A candidate biomarker, C-telopeptide fragments of type II collagen (CTX-II) , may be an important early predictor of osteoarthritis (OA) progression, according to a team of Dutch and Danish researchers, whose findings were recently published.

"CTX-II concentration is markedly associated with the prevalence and progression of radiographic OA of the knee and hip, and these associations are independent of known risk factors for radiographic OA ," the authors wrote. "The presence of joint pain seems to augment this relationship, which might reflect the effects of an ongoing OA process."

If CTX-II or another biomarker is confirmed as a predictor of OA progression, the identification of such a marker could help investigators "to detect changes in OA with more reliability and sensitivity, preferably in an early stage," lead author Max Reijman, MSc, told CIAOMed. "The first potential advantage of CTX-II as a biomarker ... is that a shorter follow-up time may be sufficient to observe changes in the joint. In our study we found that CTX-II had a strong association with progression of hip and knee OA. ... These results suggest that CTX-II may be able to identify subjects at high risk for progression of OA."

Mr. Reijman is a research scientist in the departments of internal medicine, epidemiology and biostatistics at Erasmus Medical Center in Rotterdam, The Netherlands. The lead researcher was Huibert A. P. Pols, MD, PhD, head of the department of internal medicine at Erasmus Medical Center and chief investigator of musculoskeletal research of the Rotterdam Study, an ongoing epidemiological investigation.

The investigative team wanted to find an OA biomarker because the gold standard, radiographically confirmed narrowing of the joint space width, is only measurable after irreversible cartilage destruction has already occurred. Because type II collagen is localized almost exclusively in cartilage, and because type II collagen-derived fragments could represent a specific marker for cartilage degradation, the investigators sought to determine whether there was a link between urinary concentrations CTX-II and the prevalence and progression of radiographic OA of the knee and hip.

Therefore, they recruited 1235 men and women who were more than 55 years old and who were enrolled in the Rotterdam Study. The subjects were followed for an average of 6.6 years. The study design defined prevalent radiographic OA as a Kellgren/Lawrence score of more than 2 and progression as a decrease in joint space width.

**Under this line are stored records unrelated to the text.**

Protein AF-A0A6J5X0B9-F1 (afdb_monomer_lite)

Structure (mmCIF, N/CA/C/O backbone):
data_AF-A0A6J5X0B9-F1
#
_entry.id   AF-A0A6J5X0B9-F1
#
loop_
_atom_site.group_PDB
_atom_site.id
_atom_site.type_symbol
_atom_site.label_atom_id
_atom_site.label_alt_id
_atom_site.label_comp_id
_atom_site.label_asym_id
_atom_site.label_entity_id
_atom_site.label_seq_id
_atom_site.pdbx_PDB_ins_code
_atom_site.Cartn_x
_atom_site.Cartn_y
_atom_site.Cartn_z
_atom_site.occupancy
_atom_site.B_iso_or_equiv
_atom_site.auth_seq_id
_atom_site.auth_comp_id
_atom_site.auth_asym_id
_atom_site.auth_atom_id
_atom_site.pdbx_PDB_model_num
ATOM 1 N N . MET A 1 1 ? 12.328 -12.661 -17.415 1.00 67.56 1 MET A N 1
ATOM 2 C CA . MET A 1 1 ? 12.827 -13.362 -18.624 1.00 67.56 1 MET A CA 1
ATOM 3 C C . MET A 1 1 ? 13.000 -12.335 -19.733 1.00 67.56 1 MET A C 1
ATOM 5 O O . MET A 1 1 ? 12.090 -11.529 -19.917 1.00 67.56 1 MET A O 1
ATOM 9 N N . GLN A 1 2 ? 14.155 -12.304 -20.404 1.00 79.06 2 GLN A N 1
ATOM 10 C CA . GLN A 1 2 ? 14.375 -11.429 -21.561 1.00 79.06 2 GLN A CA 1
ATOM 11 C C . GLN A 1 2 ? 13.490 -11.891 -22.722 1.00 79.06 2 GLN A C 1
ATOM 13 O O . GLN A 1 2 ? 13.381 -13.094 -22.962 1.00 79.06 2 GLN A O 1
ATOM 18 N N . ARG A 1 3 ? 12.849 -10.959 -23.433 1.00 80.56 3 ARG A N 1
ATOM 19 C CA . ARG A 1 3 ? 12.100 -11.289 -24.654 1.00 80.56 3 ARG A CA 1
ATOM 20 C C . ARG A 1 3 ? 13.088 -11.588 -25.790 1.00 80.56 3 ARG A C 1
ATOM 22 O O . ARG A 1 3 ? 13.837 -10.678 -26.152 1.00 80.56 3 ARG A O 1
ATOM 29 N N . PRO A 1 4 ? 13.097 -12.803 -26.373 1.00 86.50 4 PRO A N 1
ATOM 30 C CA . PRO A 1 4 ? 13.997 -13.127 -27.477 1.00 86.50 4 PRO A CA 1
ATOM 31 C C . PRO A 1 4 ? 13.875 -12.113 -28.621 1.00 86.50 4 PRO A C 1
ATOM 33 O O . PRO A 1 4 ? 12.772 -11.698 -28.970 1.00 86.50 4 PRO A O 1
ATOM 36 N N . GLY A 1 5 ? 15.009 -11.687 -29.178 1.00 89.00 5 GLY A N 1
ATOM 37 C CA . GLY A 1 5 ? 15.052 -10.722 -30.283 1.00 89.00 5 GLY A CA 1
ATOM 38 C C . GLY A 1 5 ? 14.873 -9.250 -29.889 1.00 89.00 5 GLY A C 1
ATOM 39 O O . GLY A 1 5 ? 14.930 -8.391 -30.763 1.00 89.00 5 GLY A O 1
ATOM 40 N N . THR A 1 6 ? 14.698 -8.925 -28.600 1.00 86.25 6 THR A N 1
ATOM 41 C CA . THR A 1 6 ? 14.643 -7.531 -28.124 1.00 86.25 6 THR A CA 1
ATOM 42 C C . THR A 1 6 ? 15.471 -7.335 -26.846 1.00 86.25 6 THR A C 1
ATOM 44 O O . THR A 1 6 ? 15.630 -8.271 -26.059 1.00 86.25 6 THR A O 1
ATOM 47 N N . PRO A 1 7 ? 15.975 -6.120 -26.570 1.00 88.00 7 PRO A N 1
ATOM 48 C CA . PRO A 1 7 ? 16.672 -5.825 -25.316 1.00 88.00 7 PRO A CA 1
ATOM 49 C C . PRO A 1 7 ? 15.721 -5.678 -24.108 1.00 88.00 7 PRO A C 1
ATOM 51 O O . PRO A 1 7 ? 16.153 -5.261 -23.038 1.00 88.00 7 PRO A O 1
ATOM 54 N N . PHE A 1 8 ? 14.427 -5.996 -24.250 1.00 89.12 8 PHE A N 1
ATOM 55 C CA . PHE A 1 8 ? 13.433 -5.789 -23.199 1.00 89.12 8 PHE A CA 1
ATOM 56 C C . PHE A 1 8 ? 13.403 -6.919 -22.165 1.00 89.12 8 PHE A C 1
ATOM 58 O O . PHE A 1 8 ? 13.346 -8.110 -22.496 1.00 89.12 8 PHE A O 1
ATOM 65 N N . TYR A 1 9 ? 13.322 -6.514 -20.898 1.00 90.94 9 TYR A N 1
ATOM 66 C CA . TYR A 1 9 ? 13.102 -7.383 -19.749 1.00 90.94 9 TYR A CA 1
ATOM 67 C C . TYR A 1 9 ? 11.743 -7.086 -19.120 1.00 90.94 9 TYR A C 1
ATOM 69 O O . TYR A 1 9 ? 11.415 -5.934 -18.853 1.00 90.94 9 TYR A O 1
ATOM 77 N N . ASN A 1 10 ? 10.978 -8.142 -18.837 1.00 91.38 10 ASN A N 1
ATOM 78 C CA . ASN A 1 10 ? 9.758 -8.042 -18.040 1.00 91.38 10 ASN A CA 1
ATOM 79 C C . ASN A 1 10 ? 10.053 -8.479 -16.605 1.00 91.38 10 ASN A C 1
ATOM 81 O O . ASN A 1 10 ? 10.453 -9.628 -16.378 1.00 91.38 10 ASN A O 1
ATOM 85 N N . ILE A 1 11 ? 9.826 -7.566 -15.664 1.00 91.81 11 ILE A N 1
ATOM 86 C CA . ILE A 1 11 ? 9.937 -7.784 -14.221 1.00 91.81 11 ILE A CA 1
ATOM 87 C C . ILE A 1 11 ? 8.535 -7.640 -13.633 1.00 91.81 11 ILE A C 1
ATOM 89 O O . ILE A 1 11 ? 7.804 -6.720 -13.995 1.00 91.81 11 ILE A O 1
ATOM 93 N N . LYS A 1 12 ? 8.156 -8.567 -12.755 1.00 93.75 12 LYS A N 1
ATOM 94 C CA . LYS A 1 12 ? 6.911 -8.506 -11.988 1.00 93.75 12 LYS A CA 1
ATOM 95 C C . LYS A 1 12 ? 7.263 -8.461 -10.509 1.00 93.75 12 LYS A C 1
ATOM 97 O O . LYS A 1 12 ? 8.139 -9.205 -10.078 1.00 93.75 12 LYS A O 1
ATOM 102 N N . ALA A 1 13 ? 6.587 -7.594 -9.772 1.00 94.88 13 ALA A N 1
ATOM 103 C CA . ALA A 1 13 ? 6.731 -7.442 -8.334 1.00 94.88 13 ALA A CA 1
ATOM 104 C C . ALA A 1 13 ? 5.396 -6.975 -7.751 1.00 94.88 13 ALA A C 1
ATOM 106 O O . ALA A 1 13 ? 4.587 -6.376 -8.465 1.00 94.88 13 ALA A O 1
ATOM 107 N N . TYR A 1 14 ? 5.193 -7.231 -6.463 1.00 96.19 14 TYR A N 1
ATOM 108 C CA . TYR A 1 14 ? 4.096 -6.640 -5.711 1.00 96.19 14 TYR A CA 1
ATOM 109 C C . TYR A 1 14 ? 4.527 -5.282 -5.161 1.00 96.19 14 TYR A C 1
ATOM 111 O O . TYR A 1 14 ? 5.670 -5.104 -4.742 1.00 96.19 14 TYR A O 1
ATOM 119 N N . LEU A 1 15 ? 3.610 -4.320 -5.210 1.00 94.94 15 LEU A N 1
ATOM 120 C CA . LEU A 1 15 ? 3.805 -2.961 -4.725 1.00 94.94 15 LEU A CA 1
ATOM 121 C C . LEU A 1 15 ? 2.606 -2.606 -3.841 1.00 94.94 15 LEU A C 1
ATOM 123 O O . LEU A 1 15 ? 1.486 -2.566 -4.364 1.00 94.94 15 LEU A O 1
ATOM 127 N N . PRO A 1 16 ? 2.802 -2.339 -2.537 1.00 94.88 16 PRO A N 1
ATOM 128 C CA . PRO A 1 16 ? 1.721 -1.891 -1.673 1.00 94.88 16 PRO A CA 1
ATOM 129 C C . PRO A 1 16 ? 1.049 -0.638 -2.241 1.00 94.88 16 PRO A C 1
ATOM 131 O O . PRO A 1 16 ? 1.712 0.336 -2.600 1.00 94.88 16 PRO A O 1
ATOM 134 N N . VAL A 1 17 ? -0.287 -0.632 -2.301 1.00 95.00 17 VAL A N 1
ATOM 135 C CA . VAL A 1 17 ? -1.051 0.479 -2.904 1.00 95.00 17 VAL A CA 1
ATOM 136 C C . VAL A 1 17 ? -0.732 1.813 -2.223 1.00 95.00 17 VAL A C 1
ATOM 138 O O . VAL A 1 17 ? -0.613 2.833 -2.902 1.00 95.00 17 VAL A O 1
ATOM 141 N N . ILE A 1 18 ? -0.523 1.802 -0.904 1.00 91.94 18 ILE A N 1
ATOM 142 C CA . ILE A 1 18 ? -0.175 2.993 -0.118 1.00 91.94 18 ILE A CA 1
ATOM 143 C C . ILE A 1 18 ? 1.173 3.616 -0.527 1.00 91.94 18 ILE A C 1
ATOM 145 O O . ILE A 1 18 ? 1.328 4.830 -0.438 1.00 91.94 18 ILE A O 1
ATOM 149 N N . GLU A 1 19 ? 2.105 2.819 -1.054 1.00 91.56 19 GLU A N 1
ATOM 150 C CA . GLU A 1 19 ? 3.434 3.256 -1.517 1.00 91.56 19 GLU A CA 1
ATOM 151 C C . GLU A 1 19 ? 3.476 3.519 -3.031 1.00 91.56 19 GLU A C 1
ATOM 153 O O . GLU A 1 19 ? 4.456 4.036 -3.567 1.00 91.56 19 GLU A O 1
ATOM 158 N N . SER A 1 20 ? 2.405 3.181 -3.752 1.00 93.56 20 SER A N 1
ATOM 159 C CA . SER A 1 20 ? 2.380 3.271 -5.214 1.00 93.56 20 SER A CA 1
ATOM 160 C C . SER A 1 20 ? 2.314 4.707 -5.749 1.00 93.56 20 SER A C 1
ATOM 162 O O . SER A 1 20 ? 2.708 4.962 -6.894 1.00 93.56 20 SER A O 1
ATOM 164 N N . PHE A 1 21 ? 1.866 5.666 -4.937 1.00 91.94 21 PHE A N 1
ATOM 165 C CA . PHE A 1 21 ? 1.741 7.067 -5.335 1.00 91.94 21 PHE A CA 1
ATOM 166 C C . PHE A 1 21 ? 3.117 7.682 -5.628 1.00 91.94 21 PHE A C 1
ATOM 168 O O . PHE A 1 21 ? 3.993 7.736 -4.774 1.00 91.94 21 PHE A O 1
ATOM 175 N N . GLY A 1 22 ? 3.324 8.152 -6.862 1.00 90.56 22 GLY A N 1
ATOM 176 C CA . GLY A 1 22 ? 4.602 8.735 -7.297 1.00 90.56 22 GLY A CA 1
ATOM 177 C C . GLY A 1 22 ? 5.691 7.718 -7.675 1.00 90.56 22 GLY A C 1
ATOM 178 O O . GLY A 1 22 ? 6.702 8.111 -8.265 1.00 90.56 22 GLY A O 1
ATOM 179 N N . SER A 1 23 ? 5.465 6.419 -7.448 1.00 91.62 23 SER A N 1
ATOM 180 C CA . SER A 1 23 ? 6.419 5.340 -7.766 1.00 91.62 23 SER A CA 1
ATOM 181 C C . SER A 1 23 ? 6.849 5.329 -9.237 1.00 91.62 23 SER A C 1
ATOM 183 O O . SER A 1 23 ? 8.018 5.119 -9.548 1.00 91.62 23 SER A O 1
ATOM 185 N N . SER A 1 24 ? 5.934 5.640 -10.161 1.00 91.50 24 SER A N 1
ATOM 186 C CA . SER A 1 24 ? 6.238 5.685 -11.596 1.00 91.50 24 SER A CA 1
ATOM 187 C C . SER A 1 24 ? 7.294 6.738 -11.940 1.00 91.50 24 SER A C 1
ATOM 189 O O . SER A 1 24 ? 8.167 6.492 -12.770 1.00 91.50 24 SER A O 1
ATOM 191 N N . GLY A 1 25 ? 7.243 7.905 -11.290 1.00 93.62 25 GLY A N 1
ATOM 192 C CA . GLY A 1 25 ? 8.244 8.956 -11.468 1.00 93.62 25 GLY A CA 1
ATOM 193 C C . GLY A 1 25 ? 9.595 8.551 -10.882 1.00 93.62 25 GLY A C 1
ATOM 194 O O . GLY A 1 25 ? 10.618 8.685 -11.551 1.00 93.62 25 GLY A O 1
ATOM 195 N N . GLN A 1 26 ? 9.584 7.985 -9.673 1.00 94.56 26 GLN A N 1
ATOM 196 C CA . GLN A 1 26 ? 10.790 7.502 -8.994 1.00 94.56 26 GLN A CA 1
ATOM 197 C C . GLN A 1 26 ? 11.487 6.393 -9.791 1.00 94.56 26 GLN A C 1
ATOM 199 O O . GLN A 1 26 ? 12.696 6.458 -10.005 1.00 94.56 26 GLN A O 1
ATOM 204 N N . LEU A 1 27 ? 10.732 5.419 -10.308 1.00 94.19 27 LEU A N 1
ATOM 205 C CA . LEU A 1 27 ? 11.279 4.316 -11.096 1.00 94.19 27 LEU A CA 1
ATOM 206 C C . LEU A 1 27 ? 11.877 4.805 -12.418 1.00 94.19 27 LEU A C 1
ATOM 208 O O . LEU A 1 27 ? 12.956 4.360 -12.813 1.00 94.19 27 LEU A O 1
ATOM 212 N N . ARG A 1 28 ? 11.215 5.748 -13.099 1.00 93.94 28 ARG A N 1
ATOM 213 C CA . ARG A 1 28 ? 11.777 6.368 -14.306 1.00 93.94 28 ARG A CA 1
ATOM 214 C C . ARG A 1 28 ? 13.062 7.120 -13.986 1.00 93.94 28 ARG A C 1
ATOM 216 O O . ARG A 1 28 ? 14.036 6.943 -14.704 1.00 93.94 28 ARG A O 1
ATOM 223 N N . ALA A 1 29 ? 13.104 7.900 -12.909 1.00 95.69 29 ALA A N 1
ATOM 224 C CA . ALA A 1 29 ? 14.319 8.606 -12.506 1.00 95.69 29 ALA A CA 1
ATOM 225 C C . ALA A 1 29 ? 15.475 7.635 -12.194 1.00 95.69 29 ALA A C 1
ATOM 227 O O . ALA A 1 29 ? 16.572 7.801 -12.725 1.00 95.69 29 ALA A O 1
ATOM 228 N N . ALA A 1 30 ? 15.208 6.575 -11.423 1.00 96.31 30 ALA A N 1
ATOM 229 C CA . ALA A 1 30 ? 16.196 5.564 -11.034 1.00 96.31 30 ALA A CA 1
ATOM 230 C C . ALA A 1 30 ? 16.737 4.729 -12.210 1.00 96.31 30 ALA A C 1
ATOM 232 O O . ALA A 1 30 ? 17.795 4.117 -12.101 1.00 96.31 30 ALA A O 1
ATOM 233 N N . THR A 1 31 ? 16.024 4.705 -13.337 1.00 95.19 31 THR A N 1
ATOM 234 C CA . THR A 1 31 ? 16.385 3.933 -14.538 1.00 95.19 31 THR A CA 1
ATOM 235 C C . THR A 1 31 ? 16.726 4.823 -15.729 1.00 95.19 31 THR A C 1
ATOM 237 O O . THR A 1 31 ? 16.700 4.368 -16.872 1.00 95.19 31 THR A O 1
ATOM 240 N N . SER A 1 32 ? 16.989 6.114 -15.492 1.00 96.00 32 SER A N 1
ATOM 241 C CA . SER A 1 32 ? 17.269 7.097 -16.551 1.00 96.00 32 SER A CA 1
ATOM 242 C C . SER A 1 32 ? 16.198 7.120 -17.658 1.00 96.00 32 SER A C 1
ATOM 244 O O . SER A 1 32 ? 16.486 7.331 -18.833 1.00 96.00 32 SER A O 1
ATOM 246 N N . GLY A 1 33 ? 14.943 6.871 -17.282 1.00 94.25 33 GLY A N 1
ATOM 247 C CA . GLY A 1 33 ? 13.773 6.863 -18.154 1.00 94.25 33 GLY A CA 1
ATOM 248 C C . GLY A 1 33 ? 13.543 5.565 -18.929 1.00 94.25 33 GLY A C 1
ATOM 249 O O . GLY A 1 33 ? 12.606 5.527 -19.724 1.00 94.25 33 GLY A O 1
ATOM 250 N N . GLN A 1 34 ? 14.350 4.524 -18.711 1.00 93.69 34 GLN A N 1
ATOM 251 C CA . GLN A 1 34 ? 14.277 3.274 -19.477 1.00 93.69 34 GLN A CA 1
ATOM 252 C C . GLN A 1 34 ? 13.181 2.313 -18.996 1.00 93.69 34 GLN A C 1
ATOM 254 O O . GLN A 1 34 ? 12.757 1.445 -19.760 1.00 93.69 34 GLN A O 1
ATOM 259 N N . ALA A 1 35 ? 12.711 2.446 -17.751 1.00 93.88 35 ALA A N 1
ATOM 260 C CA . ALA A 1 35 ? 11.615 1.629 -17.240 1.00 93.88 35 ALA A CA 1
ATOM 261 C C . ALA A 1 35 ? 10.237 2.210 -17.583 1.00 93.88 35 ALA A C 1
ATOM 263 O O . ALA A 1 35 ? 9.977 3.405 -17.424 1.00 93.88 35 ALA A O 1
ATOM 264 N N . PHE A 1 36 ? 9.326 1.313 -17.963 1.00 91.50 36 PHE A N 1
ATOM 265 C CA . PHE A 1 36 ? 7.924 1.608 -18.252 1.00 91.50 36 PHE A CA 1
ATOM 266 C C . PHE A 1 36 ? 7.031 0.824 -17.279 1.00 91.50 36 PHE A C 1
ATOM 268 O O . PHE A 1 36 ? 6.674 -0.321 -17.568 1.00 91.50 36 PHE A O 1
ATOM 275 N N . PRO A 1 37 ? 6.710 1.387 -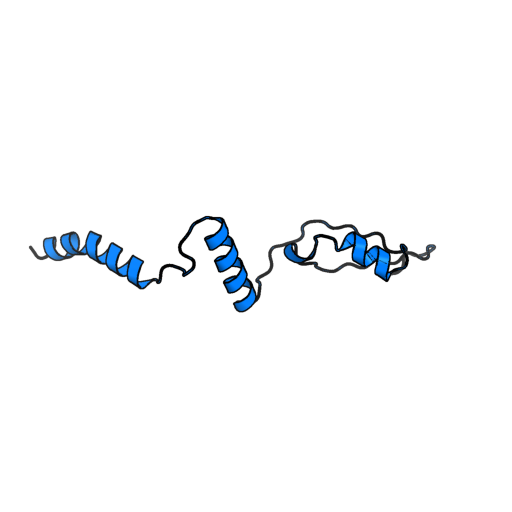16.100 1.00 93.00 37 PRO A N 1
ATOM 276 C CA . PRO A 1 37 ? 5.878 0.705 -15.118 1.00 93.00 37 PRO A CA 1
ATOM 277 C C . PRO A 1 37 ? 4.439 0.560 -15.616 1.00 93.00 37 PRO A C 1
ATOM 279 O O . PRO A 1 37 ? 3.846 1.500 -16.142 1.00 93.00 37 PRO A O 1
ATOM 282 N N . GLN A 1 38 ? 3.867 -0.620 -15.394 1.00 92.88 38 GLN A N 1
ATOM 283 C CA . GLN A 1 38 ? 2.439 -0.885 -15.527 1.00 92.88 38 GLN A CA 1
ATOM 284 C C . GLN A 1 38 ? 1.961 -1.499 -14.214 1.00 92.88 38 GLN A C 1
ATOM 286 O O . GLN A 1 38 ? 2.486 -2.528 -13.791 1.00 92.88 38 GLN A O 1
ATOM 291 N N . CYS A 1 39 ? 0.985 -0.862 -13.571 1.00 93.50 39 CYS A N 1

The investigators found that subjects who had a CTX-II level in the highest quartile were 4.2 times more likely to have radiographic OA of the knee and hip, compared with those who had a CTX-II level in the lowest quartile. They saw an even stronger link between CTX-II levels and radiographic OA for subjects who reported hip pain, who had an odds ratio (OR) of 20.4, whereas those without hip pain had an OR of 3.0. Among subjects who already had OA, those in the highest quartile were 6 times more likely to have progression of radiographic OA at the knee and were 8.4 times more likely to have progression of hip OA. These links were independent of known risk factors for OA, such as age, sex, and body mass index, the investigators stressed.

The validation of CTX-II as an OA biomarker could aid researchers in developing disease-modifying OA drugs (DMOADs) and targeting patients who could benefit from them, Mr. Reijman said. "The hypothesis is that ... DMOADs modify the synthesis of cartilage," he told CIAOMed. "Until now, however, the validity of CTX-II as an early detector of OA signs has not been investigated." He urged more studies to see if CTX-II's value as a biomarker can be confirmed and therefore further OA therapeutics research.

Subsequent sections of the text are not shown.